Cyber Security is a topic that has been at the top of everyone’s agenda at some point in the past few years. Details of a successful hack, attempted cyber-fraud or effective cyber-activism appear in the news on a weekly basis.
This prompts all CIOs, IT managers and security professionals that now, more than ever, security must be on the minds of all those who work with computers, from technology companies such as IT Group to solicitors, barristers and corporates alike. With the Law Society’s Gazette has reported that law firms lost £85 million in the past 18 months, and 1 in 10 law firms was successfully targeted.
In April 2016, the Telegraph reported on a couple who had lost over £200,000 through an email discussion with their property solicitor; or so they thought. Cyber-criminals are continually finding new avenues of attack in an attempt to swindle, con and fraudulently gain from their illegal activities. The worrying trend this past year has been the increase of the interception of email conversations between those in the law industry and their clients, breaking into email accounts and diverting large payments resulting in a loss for both the client and the law firm.
By breaking in to the account of a solicitor, a cyber-criminal is able to read, delete and potentially alter the contents of the message. Instructions to send money to a bank account could have been sent legitimately but the sort code and account number altered. Alternatively, the email could have been sent to trick the client into paying outright; similar to the well-known ‘Friday afternoon fraud’.
Even if you successfully adopt best practice techniques to reduce the risk of these threats (don’t panic, some of the basic advice and tips are set out below!), there is one further technique that we encounter regularly at IT Group. Email Spoofing is when a malicious attacker tricks your email into displaying an email address that is different to the actual originating email address. Using Forensic tools, we can determine when an email address is made to look different from the true address, but most email programs are incapable of performing this function (for now). This often-used technique could be used to supply bank details or instructions that appear to come from the law firm. The best way of defending against this attack is discussed below.
Ultimately, the methods to mitigate the chances of any of these attacks occurring are based on old fashioned simple housekeeping:
Ensure that all passwords used inside the law firm are of a sufficient strength. You will undoubtedly all have been told to ensure you use both letters and numbers and ideally non-alpha numeric characters such as “£$% etc, but did you know that simply changing the letters to numbers (for example, l3tme1n instead of letmein) adds no extra security from the majority of hackers? Consider using a random password generator and using that as your password.
Additional methods that can significantly improve security is the use of Two Factor Authentication, which can be implemented on the majority of email services. This requires any user on a new/different computer logging into your email system for the first time to input a code that has been sent (usually via text, or some other similar method) totally separately. This second factor should not be available in the majority of cases to the hacker and access will therefore be denied. This is currently considered one of the strongest methods that can be used. Simple Apps such as Google Authenticator make this process very straightforward creating a code on a mobile phone to be input into the computer to add the two factor protection.

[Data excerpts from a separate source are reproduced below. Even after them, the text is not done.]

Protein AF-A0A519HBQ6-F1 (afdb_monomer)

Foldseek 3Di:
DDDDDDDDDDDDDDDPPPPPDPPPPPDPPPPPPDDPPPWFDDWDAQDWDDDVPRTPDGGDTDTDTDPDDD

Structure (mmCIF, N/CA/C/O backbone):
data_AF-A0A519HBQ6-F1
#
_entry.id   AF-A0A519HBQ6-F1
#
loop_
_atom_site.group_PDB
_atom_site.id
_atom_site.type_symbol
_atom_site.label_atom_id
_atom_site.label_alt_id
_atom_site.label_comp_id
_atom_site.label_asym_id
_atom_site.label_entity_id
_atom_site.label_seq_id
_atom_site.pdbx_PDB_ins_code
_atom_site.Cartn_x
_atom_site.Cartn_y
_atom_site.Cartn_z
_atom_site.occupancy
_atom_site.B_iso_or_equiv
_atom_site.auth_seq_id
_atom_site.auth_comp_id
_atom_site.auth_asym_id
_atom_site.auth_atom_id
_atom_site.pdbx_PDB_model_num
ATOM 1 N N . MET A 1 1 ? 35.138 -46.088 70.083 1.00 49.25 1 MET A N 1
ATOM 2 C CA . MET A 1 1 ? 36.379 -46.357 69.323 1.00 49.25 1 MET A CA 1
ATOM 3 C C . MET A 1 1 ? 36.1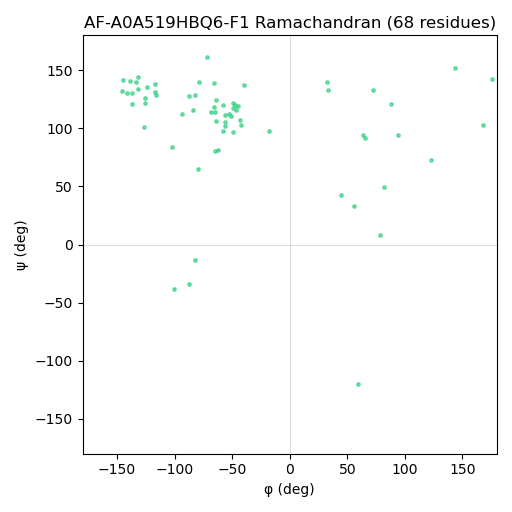62 -47.580 68.441 1.00 49.25 1 MET A C 1
ATOM 5 O O . MET A 1 1 ? 35.408 -48.451 68.851 1.00 49.25 1 MET A O 1
ATOM 9 N N . ASN A 1 2 ? 36.832 -47.579 67.283 1.00 42.00 2 ASN A N 1
ATOM 10 C CA . ASN A 1 2 ? 36.896 -48.556 66.176 1.00 42.00 2 ASN A CA 1
ATOM 11 C C . ASN A 1 2 ? 35.906 -48.298 65.018 1.00 42.00 2 ASN A C 1
ATOM 13 O O . ASN A 1 2 ? 34.713 -48.511 65.181 1.00 42.00 2 ASN A O 1
ATOM 17 N N . THR A 1 3 ? 36.265 -47.596 63.927 1.00 48.66 3 THR A N 1
ATOM 18 C CA . THR A 1 3 ? 37.141 -47.895 62.750 1.00 48.66 3 THR A CA 1
ATOM 19 C C . THR A 1 3 ? 36.692 -49.042 61.834 1.00 48.66 3 THR A C 1
ATOM 21 O O . THR A 1 3 ? 37.013 -50.197 62.076 1.00 48.66 3 THR A O 1
ATOM 24 N N . ALA A 1 4 ? 35.971 -48.624 60.781 1.00 50.88 4 ALA A N 1
ATOM 25 C CA . ALA A 1 4 ? 36.049 -48.927 59.339 1.00 50.88 4 ALA A CA 1
ATOM 26 C C . ALA A 1 4 ? 36.512 -50.304 58.820 1.00 50.88 4 ALA A C 1
ATOM 28 O O . ALA A 1 4 ? 37.548 -50.805 59.242 1.00 50.88 4 ALA A O 1
ATOM 29 N N . THR A 1 5 ? 35.828 -50.790 57.764 1.00 54.16 5 THR A N 1
ATOM 30 C CA . THR A 1 5 ? 36.365 -51.297 56.462 1.00 54.16 5 THR A CA 1
ATOM 31 C C . THR A 1 5 ? 35.220 -52.014 55.706 1.00 54.16 5 THR A C 1
ATOM 33 O O . THR A 1 5 ? 34.707 -53.011 56.191 1.00 54.16 5 THR A O 1
ATOM 36 N N . LEU A 1 6 ? 34.603 -51.402 54.682 1.00 49.34 6 LEU A N 1
ATOM 37 C CA . LEU A 1 6 ? 34.911 -51.481 53.233 1.00 49.34 6 LEU A CA 1
ATOM 38 C C . LEU A 1 6 ? 34.197 -52.648 52.510 1.00 49.34 6 LEU A C 1
ATOM 40 O O . LEU A 1 6 ? 34.485 -53.802 52.812 1.00 49.34 6 LEU A O 1
ATOM 44 N N . ARG A 1 7 ? 33.373 -52.353 51.487 1.00 51.16 7 ARG A N 1
ATOM 45 C CA . ARG A 1 7 ? 33.515 -52.870 50.102 1.00 51.16 7 ARG A CA 1
ATOM 46 C C . ARG A 1 7 ? 32.373 -52.446 49.165 1.00 51.16 7 ARG A C 1
ATOM 48 O O . ARG A 1 7 ? 31.232 -52.410 49.593 1.00 51.16 7 ARG A O 1
ATOM 55 N N . ALA A 1 8 ? 32.791 -52.168 47.920 1.00 46.91 8 ALA A N 1
ATOM 56 C CA . ALA A 1 8 ? 32.175 -52.407 46.602 1.00 46.91 8 ALA A CA 1
ATOM 57 C C . ALA A 1 8 ? 30.638 -52.350 46.496 1.00 46.91 8 ALA A C 1
ATOM 59 O O . ALA A 1 8 ? 29.934 -53.000 47.248 1.00 46.91 8 ALA A O 1
ATOM 60 N N . GLY A 1 9 ? 30.032 -51.673 45.533 1.00 47.62 9 GLY A N 1
ATOM 61 C CA . GLY A 1 9 ? 30.468 -51.397 44.171 1.00 47.62 9 GLY A CA 1
ATOM 62 C C . GLY A 1 9 ? 29.219 -51.451 43.283 1.00 47.62 9 GLY A C 1
ATOM 63 O O . GLY A 1 9 ? 28.268 -52.152 43.614 1.00 47.62 9 GLY A O 1
ATOM 64 N N . ASP A 1 10 ? 29.268 -50.701 42.186 1.00 51.12 10 ASP A N 1
ATOM 65 C CA . ASP A 1 10 ? 28.488 -50.887 40.956 1.00 51.12 10 ASP A CA 1
ATOM 66 C C . ASP A 1 10 ? 26.980 -50.561 40.924 1.00 51.12 10 ASP A C 1
ATOM 68 O O . ASP A 1 10 ? 26.176 -51.012 41.733 1.00 51.12 10 ASP A O 1
ATOM 72 N N . GLY A 1 11 ? 26.597 -49.828 39.867 1.00 52.00 11 GLY A N 1
ATOM 73 C CA . GLY A 1 11 ? 25.220 -49.733 39.360 1.00 52.00 11 GLY A CA 1
ATOM 74 C C . GLY A 1 11 ? 24.669 -48.305 39.302 1.00 52.00 11 GLY A C 1
ATOM 75 O O . GLY A 1 11 ? 23.931 -47.884 40.177 1.00 52.00 11 GLY A O 1
ATOM 76 N N . HIS A 1 12 ? 25.117 -47.470 38.365 1.00 49.12 12 HIS A N 1
ATOM 77 C CA . HIS A 1 12 ? 24.409 -47.221 37.099 1.00 49.12 12 HIS A CA 1
ATOM 78 C C . HIS A 1 12 ? 23.041 -46.521 37.255 1.00 49.12 12 HIS A C 1
ATOM 80 O O . HIS A 1 12 ? 21.999 -47.164 37.326 1.00 49.12 12 HIS A O 1
ATOM 86 N N . ALA A 1 13 ? 23.046 -45.188 37.190 1.00 57.31 13 ALA A N 1
ATOM 87 C CA . ALA A 1 13 ? 21.922 -44.430 36.646 1.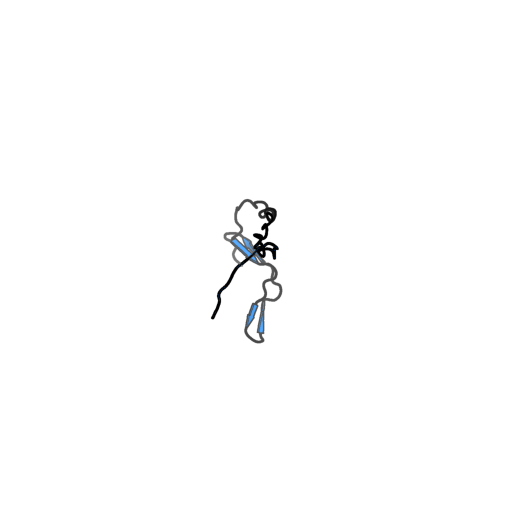00 57.31 13 ALA A CA 1
ATOM 88 C C . ALA A 1 13 ? 22.485 -43.511 35.549 1.00 57.31 13 ALA A C 1
ATOM 90 O O . ALA A 1 13 ? 23.487 -42.831 35.790 1.00 57.31 13 ALA A O 1
ATOM 91 N N . PRO A 1 14 ? 21.938 -43.566 34.326 1.00 55.69 14 PRO A N 1
ATOM 92 C CA . PRO A 1 14 ? 22.578 -43.003 33.149 1.00 55.69 14 PRO A CA 1
ATOM 93 C C . PRO A 1 14 ? 22.661 -41.484 33.250 1.00 55.69 14 PRO A C 1
ATOM 95 O O . PRO A 1 14 ? 21.702 -40.815 33.635 1.00 55.69 14 PRO A O 1
ATOM 98 N N . ALA A 1 15 ? 23.808 -40.946 32.833 1.00 56.28 15 ALA A N 1
ATOM 99 C CA . ALA A 1 15 ? 23.891 -39.575 32.371 1.00 56.28 15 ALA A CA 1
ATOM 100 C C . ALA A 1 15 ? 22.737 -39.353 31.387 1.00 56.28 15 ALA A C 1
ATOM 102 O O . ALA A 1 15 ? 22.638 -40.061 30.381 1.00 56.28 15 ALA A O 1
ATOM 103 N N . THR A 1 16 ? 21.847 -38.410 31.689 1.00 57.81 16 THR A N 1
ATOM 104 C CA . THR A 1 16 ? 20.945 -37.845 30.691 1.00 57.81 16 THR A CA 1
ATOM 105 C C . THR A 1 16 ? 21.832 -37.274 29.603 1.00 57.81 16 THR A C 1
ATOM 107 O O . THR A 1 16 ? 22.441 -36.218 29.756 1.00 57.81 16 THR A O 1
ATOM 110 N N . HIS A 1 17 ? 21.985 -38.074 28.556 1.00 56.91 17 HIS A N 1
ATOM 111 C CA . HIS A 1 17 ? 22.600 -37.715 27.304 1.00 56.91 17 HIS A CA 1
ATOM 112 C C . HIS A 1 17 ? 21.813 -36.500 26.812 1.00 56.91 17 HIS A C 1
ATOM 114 O O . HIS A 1 17 ? 20.655 -36.635 26.415 1.00 56.91 17 HIS A O 1
ATOM 120 N N . ASP A 1 18 ? 22.412 -35.315 26.920 1.00 54.38 18 ASP A N 1
ATOM 121 C CA . ASP A 1 18 ? 22.036 -34.157 26.120 1.00 54.38 18 ASP A CA 1
ATOM 122 C C . ASP A 1 18 ? 22.317 -34.561 24.674 1.00 54.38 18 ASP A C 1
ATOM 124 O O . ASP A 1 18 ? 23.410 -34.385 24.140 1.00 54.38 18 ASP A O 1
ATOM 128 N N . ALA A 1 19 ? 21.374 -35.304 24.099 1.00 61.28 19 ALA A N 1
ATOM 129 C CA . ALA A 1 19 ? 21.420 -35.653 22.704 1.00 61.28 19 ALA A CA 1
ATOM 130 C C . ALA A 1 19 ? 21.256 -34.327 21.959 1.00 61.28 19 ALA A C 1
ATOM 132 O O . ALA A 1 19 ? 20.212 -33.685 22.121 1.00 61.28 19 ALA A O 1
ATOM 133 N N . PRO A 1 20 ? 22.237 -33.891 21.149 1.00 60.88 20 PRO A N 1
ATOM 134 C CA . PRO A 1 20 ? 21.987 -32.789 20.247 1.00 60.88 20 PRO A CA 1
ATOM 135 C C . PRO A 1 20 ? 20.812 -33.221 19.377 1.00 60.88 20 PRO A C 1
ATOM 137 O O . PRO A 1 20 ? 20.873 -34.254 18.706 1.00 60.88 20 PRO A O 1
ATOM 140 N N . VAL A 1 21 ? 19.721 -32.456 19.430 1.00 65.19 21 VAL A N 1
ATOM 141 C CA . VAL A 1 21 ? 18.642 -32.585 18.456 1.00 65.19 21 VAL A CA 1
ATOM 142 C C . VAL A 1 2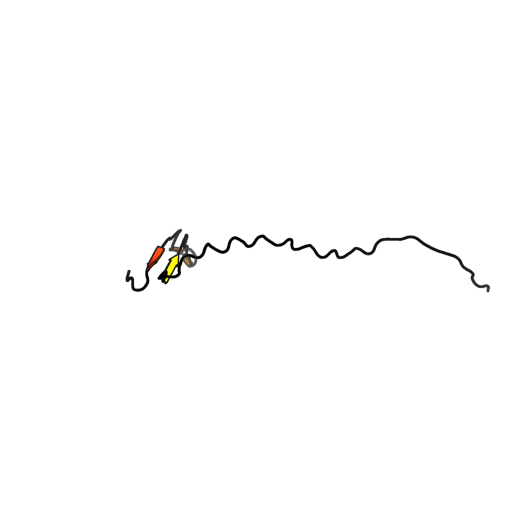1 ? 19.304 -32.576 17.078 1.00 65.19 21 VAL A C 1
ATOM 144 O O . VAL A 1 21 ? 19.973 -31.592 16.743 1.00 65.19 21 VAL A O 1
ATOM 147 N N . PRO A 1 22 ? 19.198 -33.649 16.272 1.00 57.44 22 PRO A N 1
ATOM 148 C CA . PRO A 1 22 ? 19.578 -33.524 14.887 1.00 57.44 22 PRO A CA 1
ATOM 149 C C . PRO A 1 22 ? 18.586 -32.514 14.327 1.00 57.44 22 PRO A C 1
ATOM 151 O O . PRO A 1 22 ? 17.402 -32.812 14.158 1.00 57.44 22 PRO A O 1
ATOM 154 N N . VAL A 1 23 ? 19.059 -31.293 14.072 1.00 61.06 23 VAL A N 1
ATOM 155 C CA . VAL A 1 23 ? 18.422 -30.412 13.102 1.00 61.06 23 VAL A CA 1
ATOM 156 C C . VAL A 1 23 ? 18.609 -31.148 11.785 1.00 61.06 23 VAL A C 1
ATOM 158 O O . VAL A 1 23 ? 19.581 -30.938 11.062 1.00 61.06 23 VAL A O 1
ATOM 161 N N . GLY A 1 24 ? 17.734 -32.133 11.556 1.00 52.53 24 GLY A N 1
ATOM 162 C CA . GLY A 1 24 ? 17.594 -32.801 10.284 1.00 52.53 24 GLY A CA 1
ATOM 163 C C . GLY A 1 24 ? 17.476 -31.680 9.286 1.00 52.53 24 GLY A C 1
ATOM 164 O O . GLY A 1 24 ? 16.646 -30.791 9.485 1.00 52.53 24 GLY A O 1
ATOM 165 N N . MET A 1 25 ? 18.401 -31.669 8.326 1.00 57.78 25 MET A N 1
ATOM 166 C CA . MET A 1 25 ? 18.469 -30.674 7.278 1.00 57.78 25 MET A CA 1
ATOM 167 C C . MET A 1 25 ? 17.051 -30.418 6.793 1.00 57.78 25 MET A C 1
ATOM 169 O O . MET A 1 25 ? 16.474 -31.247 6.088 1.00 57.78 25 MET A O 1
ATOM 173 N N . SER A 1 26 ? 16.477 -29.290 7.220 1.00 54.75 26 SER A N 1
ATOM 174 C CA . SER A 1 26 ? 15.300 -28.744 6.583 1.00 54.75 26 SER A CA 1
ATOM 175 C C . SER A 1 26 ? 15.701 -28.681 5.128 1.00 54.75 26 SER A C 1
ATOM 177 O O . SER A 1 26 ? 16.659 -27.977 4.790 1.00 54.75 26 SER A O 1
ATOM 179 N N . ALA A 1 27 ? 15.049 -29.509 4.309 1.00 61.31 27 ALA A N 1
ATOM 180 C CA . ALA A 1 27 ? 15.210 -29.489 2.870 1.00 61.31 27 ALA A CA 1
ATOM 181 C C . ALA A 1 27 ? 15.291 -28.019 2.447 1.00 61.31 27 ALA A C 1
ATOM 183 O O . ALA A 1 27 ? 14.548 -27.213 3.027 1.00 61.31 27 ALA A O 1
ATOM 184 N 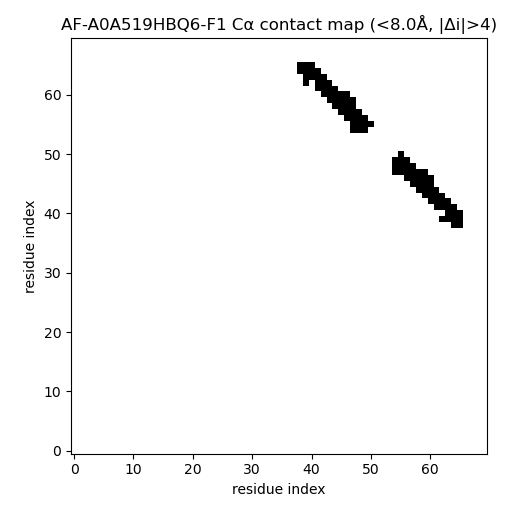N . PRO A 1 28 ? 16.206 -27.640 1.536 1.00 50.22 28 PRO A N 1
ATOM 185 C CA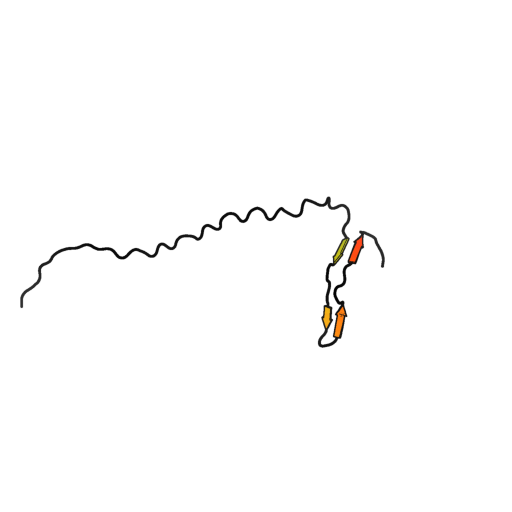 . PRO A 1 28 ? 16.270 -26.265 1.077 1.00 50.22 28 PRO A CA 1
ATOM 186 C C . PRO A 1 28 ? 14.848 -25.921 0.664 1.00 50.22 28 PRO A C 1
ATOM 188 O O . PRO A 1 28 ? 14.319 -26.551 -0.247 1.00 50.22 28 PRO A O 1
ATOM 191 N N . ARG A 1 29 ? 14.187 -25.038 1.429 1.00 57.91 29 ARG A N 1
ATOM 192 C CA . ARG A 1 29 ? 12.858 -24.536 1.098 1.00 57.91 29 ARG A CA 1
ATOM 193 C C . ARG A 1 29 ? 13.069 -23.963 -0.275 1.00 57.91 29 ARG A C 1
ATOM 195 O O . ARG A 1 29 ? 13.753 -22.943 -0.339 1.00 57.91 29 ARG A O 1
ATOM 202 N N . GLU A 1 30 ? 12.643 -24.713 -1.294 1.00 49.09 30 GLU A N 1
ATOM 203 C CA . GLU A 1 30 ? 13.084 -24.548 -2.671 1.00 49.09 30 GLU A CA 1
ATOM 204 C C . GLU A 1 30 ? 13.104 -23.064 -2.934 1.00 49.09 30 GLU A C 1
ATOM 206 O O . GLU A 1 30 ? 12.070 -22.394 -2.861 1.00 49.09 30 GLU A O 1
ATOM 211 N N . ALA A 1 31 ? 14.335 -22.554 -2.997 1.00 53.72 31 ALA A N 1
ATOM 212 C CA . ALA A 1 31 ? 14.598 -21.140 -3.034 1.00 53.72 31 ALA A CA 1
ATOM 213 C C . ALA A 1 31 ? 13.805 -20.652 -4.228 1.00 53.72 31 ALA A C 1
ATOM 215 O O . ALA A 1 31 ? 14.105 -21.093 -5.336 1.00 53.72 31 ALA A O 1
ATOM 216 N N . HIS A 1 32 ? 12.751 -19.876 -3.940 1.00 52.47 32 HIS A N 1
ATOM 217 C CA . HIS A 1 32 ? 11.843 -19.237 -4.881 1.00 52.47 32 HIS A CA 1
ATOM 218 C C . HIS A 1 32 ? 12.486 -19.203 -6.257 1.00 52.47 32 HIS A C 1
ATOM 220 O O . HIS A 1 32 ? 13.390 -18.391 -6.469 1.00 52.47 32 HIS A O 1
ATOM 226 N N . ALA A 1 33 ? 12.117 -20.181 -7.098 1.00 52.56 33 ALA A N 1
ATOM 227 C CA . ALA A 1 33 ? 12.792 -20.451 -8.356 1.00 52.56 33 ALA A CA 1
ATOM 228 C C . ALA A 1 33 ? 13.033 -19.116 -9.049 1.00 52.56 33 ALA A C 1
ATOM 230 O O . ALA A 1 33 ? 12.094 -18.344 -9.244 1.00 52.56 33 ALA A O 1
ATOM 231 N N . ALA A 1 34 ? 14.315 -18.824 -9.264 1.00 51.25 34 ALA A N 1
ATOM 232 C CA . ALA A 1 34 ? 14.837 -17.511 -9.579 1.00 51.25 34 ALA A CA 1
ATOM 233 C C . ALA A 1 34 ? 14.043 -16.854 -10.716 1.00 51.25 34 ALA A C 1
ATOM 235 O O . ALA A 1 34 ? 14.295 -17.100 -11.896 1.00 51.25 34 ALA A O 1
ATOM 236 N N . HIS A 1 35 ? 13.088 -15.997 -10.351 1.00 53.88 35 HIS A N 1
ATOM 237 C CA . HIS A 1 35 ? 12.511 -15.047 -11.283 1.00 53.88 35 HIS A CA 1
ATOM 238 C C . HIS A 1 35 ? 13.645 -14.107 -11.670 1.00 53.88 35 HIS A C 1
ATOM 240 O O . HIS A 1 35 ? 14.205 -13.404 -10.827 1.00 53.88 35 HIS A O 1
ATOM 246 N N . LYS A 1 36 ? 14.023 -14.161 -12.945 1.00 56.06 36 LYS A N 1
ATOM 247 C CA . LYS A 1 36 ? 15.004 -13.278 -13.571 1.00 56.06 36 LYS A CA 1
ATOM 248 C C . LYS A 1 36 ? 14.658 -11.833 -13.155 1.00 56.06 36 LYS A C 1
ATOM 250 O O . LYS A 1 36 ? 13.542 -11.400 -13.443 1.00 56.06 36 LYS A O 1
ATOM 255 N N . PRO A 1 37 ? 15.521 -11.117 -12.406 1.00 55.59 37 PRO A N 1
ATOM 256 C CA . PRO A 1 37 ? 15.191 -9.816 -11.831 1.00 55.59 37 PRO A CA 1
ATOM 257 C C . PRO A 1 37 ? 15.316 -8.735 -12.905 1.00 55.59 37 PRO A C 1
ATOM 259 O O . PRO A 1 37 ? 16.170 -7.858 -12.840 1.00 55.59 37 PRO A O 1
ATOM 262 N N . GLU A 1 38 ? 14.474 -8.811 -13.924 1.00 60.50 38 GLU A N 1
ATOM 263 C CA . GLU A 1 38 ? 14.236 -7.712 -14.846 1.00 60.50 38 GLU A CA 1
ATOM 264 C C . GLU A 1 38 ? 12.897 -7.062 -14.469 1.00 60.50 38 GLU A C 1
ATOM 266 O O . GLU A 1 38 ? 11.834 -7.371 -14.995 1.00 60.50 38 GLU A O 1
ATOM 271 N N . SER A 1 39 ? 13.021 -6.159 -13.483 1.00 65.06 39 SER A N 1
ATOM 272 C CA . SER A 1 39 ? 12.148 -5.006 -13.207 1.00 65.06 39 SER A CA 1
ATOM 273 C C . SER A 1 39 ? 10.836 -5.210 -12.429 1.00 65.06 39 SER A C 1
A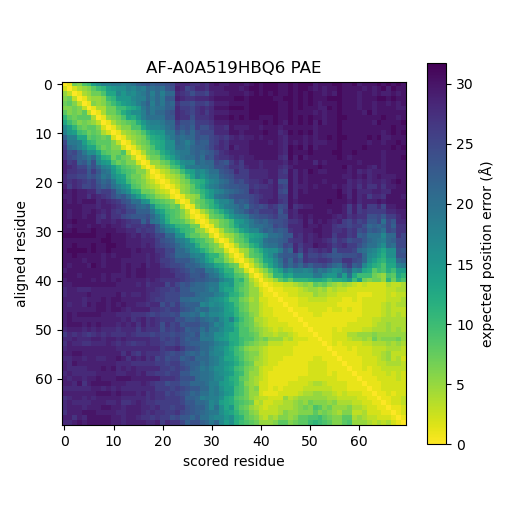TOM 275 O O . SER A 1 39 ? 9.807 -4.649 -12.795 1.00 65.06 39 SER A O 1
ATOM 277 N N . LEU A 1 40 ? 10.868 -5.903 -11.286 1.00 60.91 40 LEU A N 1
ATOM 278 C CA . LEU A 1 40 ? 9.867 -5.697 -10.222 1.00 60.91 40 LEU A CA 1
ATOM 279 C C . LEU A 1 40 ? 10.304 -4.506 -9.360 1.00 60.91 40 LEU A C 1
ATOM 281 O O . LEU A 1 40 ? 11.353 -4.594 -8.721 1.00 60.91 40 LEU A O 1
ATOM 285 N N . SER A 1 41 ? 9.544 -3.407 -9.321 1.00 75.44 41 SER A N 1
ATOM 286 C CA . SER A 1 41 ? 9.913 -2.263 -8.470 1.00 75.44 41 SER A CA 1
ATOM 287 C C . SER A 1 41 ? 9.133 -2.200 -7.164 1.00 75.44 41 SER A C 1
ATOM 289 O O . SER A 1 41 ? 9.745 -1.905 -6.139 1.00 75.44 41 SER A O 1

Of course, the ultimate defensive measure is one of the oldest security methods in the book. When instructions come in for a payment to be made, ring the company/client and ensure that the bank details are correct – preferably from a voice you recognise if at all possible. By bypassing the email process, you could be eliminating the chances of a hacker sitting between you and the client intercepting the email. On the flip side, encourage your clients to ring you before making any payments if payment details are received just to check they are originating from you. This will help to minimise the risk of an attacker successfully getting a client to transfer money to the wrong account.